When compiling with armv8.6-a and running the test benchmark I'm then running my tool and asking it to show HasNEON and HasNEONorSME and it appears to give me the details indicating that the retired/decoded instruction is HasNEON but not HasNEONorSME. If it's in the group/feature HasNEON, then why not HasNEONorSME? Both are those are true?

Similarly, when compiler with 8.5-a+sve, then I see a zero count for HasSVE however I see a >0 count for HasSVEorSME...again that doesn't make sense...if the retired instruction is in the group/feature HasSVEorSME, then surely I should see a count for HasSME or a count for HasSVE?

Rot127 · Answer 1 · Fri Apr 26 2024 19:46:26 GMT+0800 (China Standard Time)

Likely another faulty definition in the LLVM tablegen files.
I am currently updating to LLVM 18 (#2298) and there are plenty of changes to AArch64 and SME/SVE. So it might be fixed already there.

Graham Woodward · Answer 2 · Fri Apr 26 2024 19:53:40 GMT+0800 (China Standard Time)

@Rot127 Is that a commit I can pull down to my clone?

Rot127 · Answer 3 · Fri Apr 26 2024 19:57:03 GMT+0800 (China Standard Time)

Not yet. Some disassembly tests still fail. But if you provide me with some test cases I would be thankful. This way I can check them before for you in the LLVM code and report back if it is indeed a LLVM bug (will take a while until it is fixed I assume) or something in CS.

Graham Woodward · Answer 4 · Fri Apr 26 2024 20:10:38 GMT+0800 (China Standard Time)

Sure....my test case is simply

#define LEN 1024
unsigned long long a[LEN], b[LEN], c[LEN];

int main()
{
    while(1) {
        int i = 0;
        for (; i < LEN; i++)
            c[i] = a[i] + b[i];
    }
    return 0;
}

and then compile like
aarch64-linux-gnu-gcc vectorise2.c -o vectorise2 -O2 -ftree-vectorize -march=armv8.6-a
and
aarch64-linux-gnu-gcc vectorise2.c -o vectorise2 -O2 -ftree-vectorize -march=armv8.5-a+sve

An objdump shows instructions such as
628: 4ee18400 add v0.2d, v0.2d, v1.2d
and
638: 04e10000 add z0.d, z0.d, z1.d
respectively for the two compilations.

My perf tool is configuring Capstone like so

  122   /* Initialise Capstone, which we use to disassemble the instruction */
  123   if (cs_open(CS_ARCH_AARCH64, CS_MODE_ARM, &handle) != CS_ERR_OK) {
  124       fprintf(stderr, "Failed to initialise Capstone!
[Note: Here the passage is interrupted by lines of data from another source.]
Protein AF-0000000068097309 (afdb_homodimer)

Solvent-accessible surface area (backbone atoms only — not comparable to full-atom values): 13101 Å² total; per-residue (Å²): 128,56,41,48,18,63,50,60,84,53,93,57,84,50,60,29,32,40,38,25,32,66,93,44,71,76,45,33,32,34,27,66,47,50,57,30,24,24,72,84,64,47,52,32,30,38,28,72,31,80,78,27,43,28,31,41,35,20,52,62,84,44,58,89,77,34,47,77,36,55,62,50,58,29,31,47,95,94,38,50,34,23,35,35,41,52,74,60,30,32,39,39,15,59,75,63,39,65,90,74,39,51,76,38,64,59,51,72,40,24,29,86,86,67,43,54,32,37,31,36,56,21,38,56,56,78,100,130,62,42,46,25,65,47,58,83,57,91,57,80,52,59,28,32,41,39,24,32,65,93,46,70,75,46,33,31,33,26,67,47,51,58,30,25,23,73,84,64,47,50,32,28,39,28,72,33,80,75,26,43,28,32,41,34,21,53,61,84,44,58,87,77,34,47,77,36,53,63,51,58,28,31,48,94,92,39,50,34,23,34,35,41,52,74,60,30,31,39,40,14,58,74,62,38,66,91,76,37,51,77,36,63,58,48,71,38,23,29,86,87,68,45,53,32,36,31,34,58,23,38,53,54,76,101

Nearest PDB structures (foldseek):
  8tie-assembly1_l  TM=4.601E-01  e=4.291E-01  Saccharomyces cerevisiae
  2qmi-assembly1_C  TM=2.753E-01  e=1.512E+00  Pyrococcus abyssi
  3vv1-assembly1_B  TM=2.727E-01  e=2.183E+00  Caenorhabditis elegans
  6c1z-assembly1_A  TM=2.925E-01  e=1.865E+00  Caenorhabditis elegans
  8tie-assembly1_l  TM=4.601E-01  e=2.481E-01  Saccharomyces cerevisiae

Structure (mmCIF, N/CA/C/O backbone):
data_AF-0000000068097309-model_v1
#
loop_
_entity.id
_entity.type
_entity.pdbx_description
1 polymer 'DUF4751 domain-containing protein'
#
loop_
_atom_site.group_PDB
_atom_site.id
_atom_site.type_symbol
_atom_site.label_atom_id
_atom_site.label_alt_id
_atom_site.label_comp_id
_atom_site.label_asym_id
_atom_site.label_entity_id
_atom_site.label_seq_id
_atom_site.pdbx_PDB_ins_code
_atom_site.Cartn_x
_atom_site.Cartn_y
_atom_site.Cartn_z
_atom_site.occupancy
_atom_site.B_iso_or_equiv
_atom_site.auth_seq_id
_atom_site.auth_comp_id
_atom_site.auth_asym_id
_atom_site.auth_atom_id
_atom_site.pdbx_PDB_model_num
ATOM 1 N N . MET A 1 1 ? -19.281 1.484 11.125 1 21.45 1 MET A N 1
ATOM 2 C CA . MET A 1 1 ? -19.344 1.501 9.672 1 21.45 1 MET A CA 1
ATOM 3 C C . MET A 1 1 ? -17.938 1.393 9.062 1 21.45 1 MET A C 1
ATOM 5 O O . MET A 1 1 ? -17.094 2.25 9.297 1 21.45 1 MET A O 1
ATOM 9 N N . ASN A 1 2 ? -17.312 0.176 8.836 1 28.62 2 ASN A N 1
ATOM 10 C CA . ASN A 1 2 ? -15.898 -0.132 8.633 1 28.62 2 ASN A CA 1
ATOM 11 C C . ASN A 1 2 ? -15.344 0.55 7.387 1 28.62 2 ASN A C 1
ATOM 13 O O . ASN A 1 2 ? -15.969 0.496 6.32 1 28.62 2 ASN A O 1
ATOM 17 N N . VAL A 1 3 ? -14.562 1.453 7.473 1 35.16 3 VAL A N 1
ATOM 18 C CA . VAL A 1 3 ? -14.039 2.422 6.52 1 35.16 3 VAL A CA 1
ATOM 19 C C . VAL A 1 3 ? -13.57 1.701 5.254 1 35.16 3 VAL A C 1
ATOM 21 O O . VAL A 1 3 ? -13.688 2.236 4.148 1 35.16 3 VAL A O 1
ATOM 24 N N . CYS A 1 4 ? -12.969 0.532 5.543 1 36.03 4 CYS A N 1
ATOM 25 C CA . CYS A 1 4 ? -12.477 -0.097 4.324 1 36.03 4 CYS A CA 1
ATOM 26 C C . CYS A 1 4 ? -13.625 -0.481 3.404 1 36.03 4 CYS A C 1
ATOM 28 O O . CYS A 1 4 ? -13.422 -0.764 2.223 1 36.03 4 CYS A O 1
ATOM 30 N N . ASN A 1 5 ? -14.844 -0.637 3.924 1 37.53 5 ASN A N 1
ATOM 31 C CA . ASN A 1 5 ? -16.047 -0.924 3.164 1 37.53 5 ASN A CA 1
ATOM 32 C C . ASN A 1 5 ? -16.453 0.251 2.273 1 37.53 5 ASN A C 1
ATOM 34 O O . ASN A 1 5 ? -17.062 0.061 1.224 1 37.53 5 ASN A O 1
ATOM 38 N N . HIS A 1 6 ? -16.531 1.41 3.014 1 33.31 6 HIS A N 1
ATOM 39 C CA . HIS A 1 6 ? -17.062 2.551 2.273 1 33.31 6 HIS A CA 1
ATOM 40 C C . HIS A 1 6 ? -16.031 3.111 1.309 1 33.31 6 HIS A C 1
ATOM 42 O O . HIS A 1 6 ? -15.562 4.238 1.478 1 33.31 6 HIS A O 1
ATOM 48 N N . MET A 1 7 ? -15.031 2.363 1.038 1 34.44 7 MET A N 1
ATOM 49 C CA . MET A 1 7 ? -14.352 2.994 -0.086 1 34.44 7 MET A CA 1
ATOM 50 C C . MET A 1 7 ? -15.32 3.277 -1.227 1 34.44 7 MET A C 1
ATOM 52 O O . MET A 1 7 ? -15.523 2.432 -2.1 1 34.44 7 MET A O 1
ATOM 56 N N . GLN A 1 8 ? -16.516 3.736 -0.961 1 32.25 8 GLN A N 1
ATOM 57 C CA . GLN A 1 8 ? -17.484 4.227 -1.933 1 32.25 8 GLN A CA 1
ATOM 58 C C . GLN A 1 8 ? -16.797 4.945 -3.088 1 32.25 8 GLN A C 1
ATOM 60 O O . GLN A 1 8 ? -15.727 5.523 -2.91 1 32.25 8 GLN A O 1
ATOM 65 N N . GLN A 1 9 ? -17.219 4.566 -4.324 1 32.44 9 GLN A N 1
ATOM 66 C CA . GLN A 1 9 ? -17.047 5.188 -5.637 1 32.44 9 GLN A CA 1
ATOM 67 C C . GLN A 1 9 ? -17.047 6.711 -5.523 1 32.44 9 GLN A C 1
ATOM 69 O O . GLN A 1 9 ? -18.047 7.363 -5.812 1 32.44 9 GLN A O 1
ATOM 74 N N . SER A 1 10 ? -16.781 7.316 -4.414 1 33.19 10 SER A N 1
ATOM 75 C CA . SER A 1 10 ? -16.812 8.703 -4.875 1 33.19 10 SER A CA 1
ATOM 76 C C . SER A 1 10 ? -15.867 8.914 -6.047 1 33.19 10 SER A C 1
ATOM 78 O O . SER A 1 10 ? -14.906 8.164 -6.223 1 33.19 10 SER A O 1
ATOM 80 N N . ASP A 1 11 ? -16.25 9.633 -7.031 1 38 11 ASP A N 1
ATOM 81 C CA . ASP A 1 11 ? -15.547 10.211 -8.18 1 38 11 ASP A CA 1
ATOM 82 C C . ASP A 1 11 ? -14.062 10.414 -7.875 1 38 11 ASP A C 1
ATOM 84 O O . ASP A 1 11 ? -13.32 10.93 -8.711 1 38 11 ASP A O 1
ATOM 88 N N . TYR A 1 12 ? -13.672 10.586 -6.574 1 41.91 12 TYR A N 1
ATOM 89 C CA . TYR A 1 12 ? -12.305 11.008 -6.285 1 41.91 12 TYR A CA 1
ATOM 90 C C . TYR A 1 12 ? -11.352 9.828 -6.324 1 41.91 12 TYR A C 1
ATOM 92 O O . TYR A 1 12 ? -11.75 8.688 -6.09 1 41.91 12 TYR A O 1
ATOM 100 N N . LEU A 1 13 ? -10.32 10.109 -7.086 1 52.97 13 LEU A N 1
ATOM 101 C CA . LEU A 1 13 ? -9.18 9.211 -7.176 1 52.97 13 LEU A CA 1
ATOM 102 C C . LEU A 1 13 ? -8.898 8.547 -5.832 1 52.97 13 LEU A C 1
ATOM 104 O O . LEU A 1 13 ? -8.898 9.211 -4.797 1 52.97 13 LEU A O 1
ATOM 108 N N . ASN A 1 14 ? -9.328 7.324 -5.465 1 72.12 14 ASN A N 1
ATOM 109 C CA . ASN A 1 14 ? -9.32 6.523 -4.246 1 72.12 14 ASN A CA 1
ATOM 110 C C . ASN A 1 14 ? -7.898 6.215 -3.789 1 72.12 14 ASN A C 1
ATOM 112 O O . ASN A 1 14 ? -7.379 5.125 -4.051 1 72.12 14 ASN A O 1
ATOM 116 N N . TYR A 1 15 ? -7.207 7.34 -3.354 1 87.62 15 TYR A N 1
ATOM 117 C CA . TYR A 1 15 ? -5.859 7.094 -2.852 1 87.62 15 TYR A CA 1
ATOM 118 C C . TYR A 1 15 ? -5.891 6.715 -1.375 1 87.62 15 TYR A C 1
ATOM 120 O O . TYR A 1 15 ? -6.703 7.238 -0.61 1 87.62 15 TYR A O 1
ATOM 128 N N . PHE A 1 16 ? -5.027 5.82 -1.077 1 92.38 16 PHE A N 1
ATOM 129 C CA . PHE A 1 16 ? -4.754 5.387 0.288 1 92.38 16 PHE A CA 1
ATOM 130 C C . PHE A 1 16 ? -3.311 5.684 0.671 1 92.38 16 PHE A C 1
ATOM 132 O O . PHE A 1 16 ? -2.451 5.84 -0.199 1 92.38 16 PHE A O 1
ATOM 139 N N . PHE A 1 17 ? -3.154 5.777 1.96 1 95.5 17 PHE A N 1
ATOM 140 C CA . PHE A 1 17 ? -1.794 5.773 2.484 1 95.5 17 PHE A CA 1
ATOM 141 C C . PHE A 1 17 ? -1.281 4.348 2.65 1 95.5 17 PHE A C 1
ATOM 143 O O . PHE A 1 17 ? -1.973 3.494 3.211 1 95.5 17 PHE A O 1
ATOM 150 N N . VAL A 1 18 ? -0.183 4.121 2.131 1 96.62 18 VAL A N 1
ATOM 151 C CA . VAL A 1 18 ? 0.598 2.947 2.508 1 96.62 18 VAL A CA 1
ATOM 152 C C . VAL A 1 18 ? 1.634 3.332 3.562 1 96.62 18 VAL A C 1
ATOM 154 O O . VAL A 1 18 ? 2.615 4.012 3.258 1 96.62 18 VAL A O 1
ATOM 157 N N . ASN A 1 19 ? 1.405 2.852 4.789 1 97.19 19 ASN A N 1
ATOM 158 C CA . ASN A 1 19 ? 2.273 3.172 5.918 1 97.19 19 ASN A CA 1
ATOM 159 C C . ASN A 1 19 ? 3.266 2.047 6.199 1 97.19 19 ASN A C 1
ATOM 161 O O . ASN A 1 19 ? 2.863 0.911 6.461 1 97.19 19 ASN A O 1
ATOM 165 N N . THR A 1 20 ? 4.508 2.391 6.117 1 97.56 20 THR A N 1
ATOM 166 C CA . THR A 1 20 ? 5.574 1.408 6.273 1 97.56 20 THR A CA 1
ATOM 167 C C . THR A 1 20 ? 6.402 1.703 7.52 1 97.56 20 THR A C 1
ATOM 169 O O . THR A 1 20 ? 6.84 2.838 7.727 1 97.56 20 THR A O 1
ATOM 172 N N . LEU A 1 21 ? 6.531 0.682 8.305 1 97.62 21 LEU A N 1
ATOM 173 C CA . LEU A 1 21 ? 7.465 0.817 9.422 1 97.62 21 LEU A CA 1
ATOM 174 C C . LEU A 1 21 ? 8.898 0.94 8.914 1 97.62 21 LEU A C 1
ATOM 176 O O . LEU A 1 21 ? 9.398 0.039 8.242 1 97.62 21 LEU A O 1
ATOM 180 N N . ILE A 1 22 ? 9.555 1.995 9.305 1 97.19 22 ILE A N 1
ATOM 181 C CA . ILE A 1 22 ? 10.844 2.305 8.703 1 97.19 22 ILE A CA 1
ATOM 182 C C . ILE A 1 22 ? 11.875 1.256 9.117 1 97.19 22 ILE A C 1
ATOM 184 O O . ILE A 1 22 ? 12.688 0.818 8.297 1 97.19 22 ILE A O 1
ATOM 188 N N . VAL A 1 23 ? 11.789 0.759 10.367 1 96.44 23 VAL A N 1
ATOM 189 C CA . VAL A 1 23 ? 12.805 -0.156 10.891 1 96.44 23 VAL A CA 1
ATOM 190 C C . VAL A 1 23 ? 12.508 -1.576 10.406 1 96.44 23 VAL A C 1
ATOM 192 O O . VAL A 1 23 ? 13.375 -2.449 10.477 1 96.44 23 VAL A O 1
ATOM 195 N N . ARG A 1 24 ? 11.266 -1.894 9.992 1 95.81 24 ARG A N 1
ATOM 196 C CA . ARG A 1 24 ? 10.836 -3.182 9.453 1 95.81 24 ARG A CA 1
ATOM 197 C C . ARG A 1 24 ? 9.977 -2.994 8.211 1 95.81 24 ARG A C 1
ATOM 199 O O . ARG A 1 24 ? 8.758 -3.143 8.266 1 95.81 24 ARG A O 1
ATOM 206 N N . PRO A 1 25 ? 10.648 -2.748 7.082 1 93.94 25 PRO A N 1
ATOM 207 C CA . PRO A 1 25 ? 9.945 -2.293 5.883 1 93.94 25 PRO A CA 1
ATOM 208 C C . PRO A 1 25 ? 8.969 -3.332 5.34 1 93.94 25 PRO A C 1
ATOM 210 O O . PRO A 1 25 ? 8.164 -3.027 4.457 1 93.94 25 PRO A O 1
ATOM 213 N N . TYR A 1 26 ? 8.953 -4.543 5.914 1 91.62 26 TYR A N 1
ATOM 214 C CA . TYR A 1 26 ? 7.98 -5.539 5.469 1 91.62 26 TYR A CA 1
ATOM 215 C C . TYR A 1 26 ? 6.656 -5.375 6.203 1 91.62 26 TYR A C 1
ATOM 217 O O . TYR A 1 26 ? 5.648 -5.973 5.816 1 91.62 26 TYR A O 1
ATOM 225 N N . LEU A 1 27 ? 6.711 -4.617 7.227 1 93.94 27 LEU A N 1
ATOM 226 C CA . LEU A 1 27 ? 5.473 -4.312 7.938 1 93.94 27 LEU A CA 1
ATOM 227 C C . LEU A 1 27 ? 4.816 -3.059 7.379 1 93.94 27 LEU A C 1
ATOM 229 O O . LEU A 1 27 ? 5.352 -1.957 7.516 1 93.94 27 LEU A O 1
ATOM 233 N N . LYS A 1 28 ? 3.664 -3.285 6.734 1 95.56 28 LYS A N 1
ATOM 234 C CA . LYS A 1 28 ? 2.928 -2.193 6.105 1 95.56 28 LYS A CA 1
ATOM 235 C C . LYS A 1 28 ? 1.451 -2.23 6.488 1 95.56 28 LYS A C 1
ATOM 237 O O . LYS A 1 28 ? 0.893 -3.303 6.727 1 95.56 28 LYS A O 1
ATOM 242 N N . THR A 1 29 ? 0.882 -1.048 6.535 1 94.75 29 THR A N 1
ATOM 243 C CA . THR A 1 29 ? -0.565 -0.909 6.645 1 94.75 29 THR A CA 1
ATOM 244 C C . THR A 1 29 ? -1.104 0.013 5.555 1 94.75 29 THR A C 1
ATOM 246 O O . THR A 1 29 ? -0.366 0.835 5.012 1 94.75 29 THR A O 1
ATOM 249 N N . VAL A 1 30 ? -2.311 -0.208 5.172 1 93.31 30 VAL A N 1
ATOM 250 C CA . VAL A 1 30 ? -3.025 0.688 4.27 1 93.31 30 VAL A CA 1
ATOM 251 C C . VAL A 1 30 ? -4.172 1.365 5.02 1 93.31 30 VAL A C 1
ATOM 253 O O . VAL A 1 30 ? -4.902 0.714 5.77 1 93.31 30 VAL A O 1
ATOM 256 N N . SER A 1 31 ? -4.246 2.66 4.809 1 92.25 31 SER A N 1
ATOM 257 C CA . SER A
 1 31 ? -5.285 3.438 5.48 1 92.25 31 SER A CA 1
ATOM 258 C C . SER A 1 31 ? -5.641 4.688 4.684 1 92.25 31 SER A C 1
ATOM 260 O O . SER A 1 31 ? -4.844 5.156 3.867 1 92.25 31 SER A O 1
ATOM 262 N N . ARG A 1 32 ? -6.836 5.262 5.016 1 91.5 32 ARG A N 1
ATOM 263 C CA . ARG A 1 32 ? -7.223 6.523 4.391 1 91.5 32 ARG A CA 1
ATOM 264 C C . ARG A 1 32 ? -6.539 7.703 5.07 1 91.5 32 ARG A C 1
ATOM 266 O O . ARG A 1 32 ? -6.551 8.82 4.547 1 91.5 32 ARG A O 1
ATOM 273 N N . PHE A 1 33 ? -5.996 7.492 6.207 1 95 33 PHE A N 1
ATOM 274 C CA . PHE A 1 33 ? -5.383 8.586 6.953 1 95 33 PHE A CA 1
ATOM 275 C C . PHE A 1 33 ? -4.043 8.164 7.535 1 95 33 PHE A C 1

Aborting.\n");
  125       exit(1);
  126   }
  127   cs_option(handle, CS_OPT_DETAIL, CS_OPT_ON);
  128   cs_option(handle, CS_OPT_SKIPDATA, CS_OPT_ON);

My tool is using perf events to sample retired instructions and I use Capstone to disassemble the instructions and tell me about the groups/features.

In the first case for instruction
4ee18400 add v0.2d, v0.2d, v1.2d

it appears to have a group count of 1 and that group is HasNEON...my first question is why isn't it also in the HasNEONorSME group?
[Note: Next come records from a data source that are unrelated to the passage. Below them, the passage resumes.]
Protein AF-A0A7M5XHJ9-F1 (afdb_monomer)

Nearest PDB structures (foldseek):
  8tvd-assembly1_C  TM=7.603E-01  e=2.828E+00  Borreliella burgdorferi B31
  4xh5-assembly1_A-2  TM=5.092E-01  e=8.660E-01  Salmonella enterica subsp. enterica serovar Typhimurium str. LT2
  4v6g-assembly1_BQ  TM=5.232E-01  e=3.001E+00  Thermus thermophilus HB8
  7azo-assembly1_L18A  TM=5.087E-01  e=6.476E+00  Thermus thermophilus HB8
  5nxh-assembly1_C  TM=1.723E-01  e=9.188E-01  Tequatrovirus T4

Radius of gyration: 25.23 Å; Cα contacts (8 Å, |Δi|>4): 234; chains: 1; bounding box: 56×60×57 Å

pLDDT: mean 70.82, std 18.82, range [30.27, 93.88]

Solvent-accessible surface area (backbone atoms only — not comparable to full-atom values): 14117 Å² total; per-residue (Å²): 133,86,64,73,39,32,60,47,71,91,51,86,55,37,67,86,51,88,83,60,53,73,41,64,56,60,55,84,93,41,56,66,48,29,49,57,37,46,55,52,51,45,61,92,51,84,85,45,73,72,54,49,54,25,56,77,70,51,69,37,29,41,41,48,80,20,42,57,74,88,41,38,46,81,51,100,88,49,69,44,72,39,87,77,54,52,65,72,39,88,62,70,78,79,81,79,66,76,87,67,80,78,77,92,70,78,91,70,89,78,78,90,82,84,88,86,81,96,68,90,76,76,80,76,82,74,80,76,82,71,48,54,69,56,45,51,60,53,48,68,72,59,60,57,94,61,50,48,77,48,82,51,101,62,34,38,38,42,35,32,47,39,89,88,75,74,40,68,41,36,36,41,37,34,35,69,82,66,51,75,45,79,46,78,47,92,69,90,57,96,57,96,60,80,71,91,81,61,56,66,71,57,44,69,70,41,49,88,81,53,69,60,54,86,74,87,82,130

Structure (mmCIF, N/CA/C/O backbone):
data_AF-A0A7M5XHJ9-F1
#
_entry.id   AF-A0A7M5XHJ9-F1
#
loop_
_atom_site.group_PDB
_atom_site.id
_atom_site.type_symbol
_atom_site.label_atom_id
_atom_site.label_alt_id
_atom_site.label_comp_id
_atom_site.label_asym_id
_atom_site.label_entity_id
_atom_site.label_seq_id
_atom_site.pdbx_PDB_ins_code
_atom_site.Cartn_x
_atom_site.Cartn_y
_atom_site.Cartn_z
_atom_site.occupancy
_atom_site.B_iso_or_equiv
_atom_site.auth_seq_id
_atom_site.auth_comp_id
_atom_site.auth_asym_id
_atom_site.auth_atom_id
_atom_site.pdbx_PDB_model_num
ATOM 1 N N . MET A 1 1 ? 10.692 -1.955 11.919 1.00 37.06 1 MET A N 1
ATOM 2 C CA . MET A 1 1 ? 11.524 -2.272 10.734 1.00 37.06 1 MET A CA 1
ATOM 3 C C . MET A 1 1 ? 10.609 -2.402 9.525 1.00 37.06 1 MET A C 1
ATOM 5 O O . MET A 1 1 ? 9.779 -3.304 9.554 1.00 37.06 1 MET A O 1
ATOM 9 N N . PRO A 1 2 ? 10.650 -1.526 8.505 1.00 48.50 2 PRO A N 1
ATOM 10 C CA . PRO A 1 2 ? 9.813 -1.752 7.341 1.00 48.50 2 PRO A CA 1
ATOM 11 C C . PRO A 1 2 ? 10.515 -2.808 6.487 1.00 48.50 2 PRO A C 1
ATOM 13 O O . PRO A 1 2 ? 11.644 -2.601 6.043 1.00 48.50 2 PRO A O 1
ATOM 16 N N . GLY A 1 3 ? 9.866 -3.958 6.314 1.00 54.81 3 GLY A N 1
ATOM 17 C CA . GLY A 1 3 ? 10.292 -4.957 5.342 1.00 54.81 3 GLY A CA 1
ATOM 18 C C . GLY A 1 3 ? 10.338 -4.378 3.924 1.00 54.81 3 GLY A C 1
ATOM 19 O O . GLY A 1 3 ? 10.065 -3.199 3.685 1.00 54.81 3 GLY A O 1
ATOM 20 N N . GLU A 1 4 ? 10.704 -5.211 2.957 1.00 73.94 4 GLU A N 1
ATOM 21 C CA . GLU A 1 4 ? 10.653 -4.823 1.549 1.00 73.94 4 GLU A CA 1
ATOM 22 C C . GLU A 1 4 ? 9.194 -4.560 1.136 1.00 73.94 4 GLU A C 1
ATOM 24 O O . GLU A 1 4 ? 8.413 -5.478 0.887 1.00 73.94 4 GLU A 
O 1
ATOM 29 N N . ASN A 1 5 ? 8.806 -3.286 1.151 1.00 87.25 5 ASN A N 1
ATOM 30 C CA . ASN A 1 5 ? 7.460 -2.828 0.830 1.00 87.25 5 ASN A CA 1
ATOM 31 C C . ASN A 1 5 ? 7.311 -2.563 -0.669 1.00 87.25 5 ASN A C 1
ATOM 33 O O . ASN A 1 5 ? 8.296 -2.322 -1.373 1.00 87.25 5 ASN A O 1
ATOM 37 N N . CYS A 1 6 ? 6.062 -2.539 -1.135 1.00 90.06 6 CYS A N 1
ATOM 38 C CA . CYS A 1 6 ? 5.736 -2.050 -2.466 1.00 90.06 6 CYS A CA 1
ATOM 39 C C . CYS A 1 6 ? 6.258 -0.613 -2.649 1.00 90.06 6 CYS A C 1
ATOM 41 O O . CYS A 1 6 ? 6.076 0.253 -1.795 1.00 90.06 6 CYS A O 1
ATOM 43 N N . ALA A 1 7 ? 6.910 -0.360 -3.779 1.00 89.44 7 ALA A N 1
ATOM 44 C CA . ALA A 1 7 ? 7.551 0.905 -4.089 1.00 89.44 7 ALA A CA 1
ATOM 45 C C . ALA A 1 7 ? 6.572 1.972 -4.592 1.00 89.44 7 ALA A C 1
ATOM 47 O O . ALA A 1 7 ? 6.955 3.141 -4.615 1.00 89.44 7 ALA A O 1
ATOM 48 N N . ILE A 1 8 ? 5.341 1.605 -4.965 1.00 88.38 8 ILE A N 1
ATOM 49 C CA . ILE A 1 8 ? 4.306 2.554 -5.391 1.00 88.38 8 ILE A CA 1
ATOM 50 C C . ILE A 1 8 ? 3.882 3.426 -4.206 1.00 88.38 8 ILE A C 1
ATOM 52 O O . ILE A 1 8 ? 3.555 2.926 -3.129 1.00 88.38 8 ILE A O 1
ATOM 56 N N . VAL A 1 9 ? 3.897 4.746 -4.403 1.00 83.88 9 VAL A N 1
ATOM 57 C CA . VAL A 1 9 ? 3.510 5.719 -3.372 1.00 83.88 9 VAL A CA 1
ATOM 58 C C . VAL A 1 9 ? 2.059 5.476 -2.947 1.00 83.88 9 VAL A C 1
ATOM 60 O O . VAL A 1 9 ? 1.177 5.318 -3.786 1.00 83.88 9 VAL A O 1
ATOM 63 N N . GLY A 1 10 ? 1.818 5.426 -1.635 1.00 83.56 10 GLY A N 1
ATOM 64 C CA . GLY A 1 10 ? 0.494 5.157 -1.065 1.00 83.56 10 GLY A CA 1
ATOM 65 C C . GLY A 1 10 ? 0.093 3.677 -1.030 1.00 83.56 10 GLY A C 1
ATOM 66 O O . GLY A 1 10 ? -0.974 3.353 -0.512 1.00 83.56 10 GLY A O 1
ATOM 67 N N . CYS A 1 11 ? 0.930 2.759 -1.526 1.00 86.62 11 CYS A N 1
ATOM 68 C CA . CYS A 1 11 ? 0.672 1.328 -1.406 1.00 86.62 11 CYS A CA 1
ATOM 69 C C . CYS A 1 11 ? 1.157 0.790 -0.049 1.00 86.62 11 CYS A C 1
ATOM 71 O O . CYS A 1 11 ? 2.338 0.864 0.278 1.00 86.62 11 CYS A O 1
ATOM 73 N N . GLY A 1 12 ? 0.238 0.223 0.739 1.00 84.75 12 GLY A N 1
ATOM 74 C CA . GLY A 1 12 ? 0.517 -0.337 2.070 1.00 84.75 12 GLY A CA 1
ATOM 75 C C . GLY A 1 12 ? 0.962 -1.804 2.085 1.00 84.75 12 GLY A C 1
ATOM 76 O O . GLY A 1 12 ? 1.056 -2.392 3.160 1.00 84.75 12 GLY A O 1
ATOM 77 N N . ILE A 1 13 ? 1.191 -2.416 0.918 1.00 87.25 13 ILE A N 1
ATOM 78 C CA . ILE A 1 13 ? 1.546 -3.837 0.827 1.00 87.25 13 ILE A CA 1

In the second case for instruction
04e10000 add z0.d, z0.d, z1.d

It appears to have a group count of 1 but not HasSME...it is instead HasSMEorSVE...so why this way and why only 1 group again?

Thanks, hope that helps

Graham Woodward · Answer 5 · Fri Apr 26 2024 21:27:41 GMT+0800 (China Standard Time)

Not yet. Some disassembly tests still fail. But if you provide me with some test cases I would be thankful. This way I can check them before for you in the LLVM code and report back if it is indeed a LLVM bug (will take a while until it is fixed I assume) or something in CS.

what version is being used at present? I have llvm-14 installed and also a build of llvm-18 and the -14 version struggles with this

echo 0x00, 0x0c, 0xe2, 0x25, | llvm-mc -triple=aarch64 -disassemble -mattr=+all
'+all' is not a recognized feature for this target (ignoring feature)
        .text
<stdin>:1:1: warning: invalid instruction encoding
0x00, 0x0c, 0xe2, 0x25,

(note even without -mattr=+all it fails with the encoding) but my local build of 18 is OK

echo 0x00, 0x0c, 0xe2, 0x25, | ./llvm-mc -triple=aarch64 -disassemble -mattr=+all
        .text
        whilelo p0.d, w0, w2

Rot127 · Answer 6 · Sat Apr 27 2024 15:15:44 GMT+0800 (China Standard Time)

The v5 branch is based on LLVM-7. Current next branch uses LLVM-16 for ARM, PPC, AArch64 (Alpha: LLVM-3) and the others still LLVM-7. I update ARM, PPC, AArch64 over the next weeks to LLVM-18.

it appears to have a group count of 1 and that group is HasNEON...my first question is why isn't it also in the HasNEONorSME group?

The add instructions are defined here if I am not mistaken. And as you can see, it has only the HasNEON group assigned. Not the HasNEONorSVE. Because we generate the Capstone code from these definitions in the td files we also inherit all the flaws which come with hand-written things.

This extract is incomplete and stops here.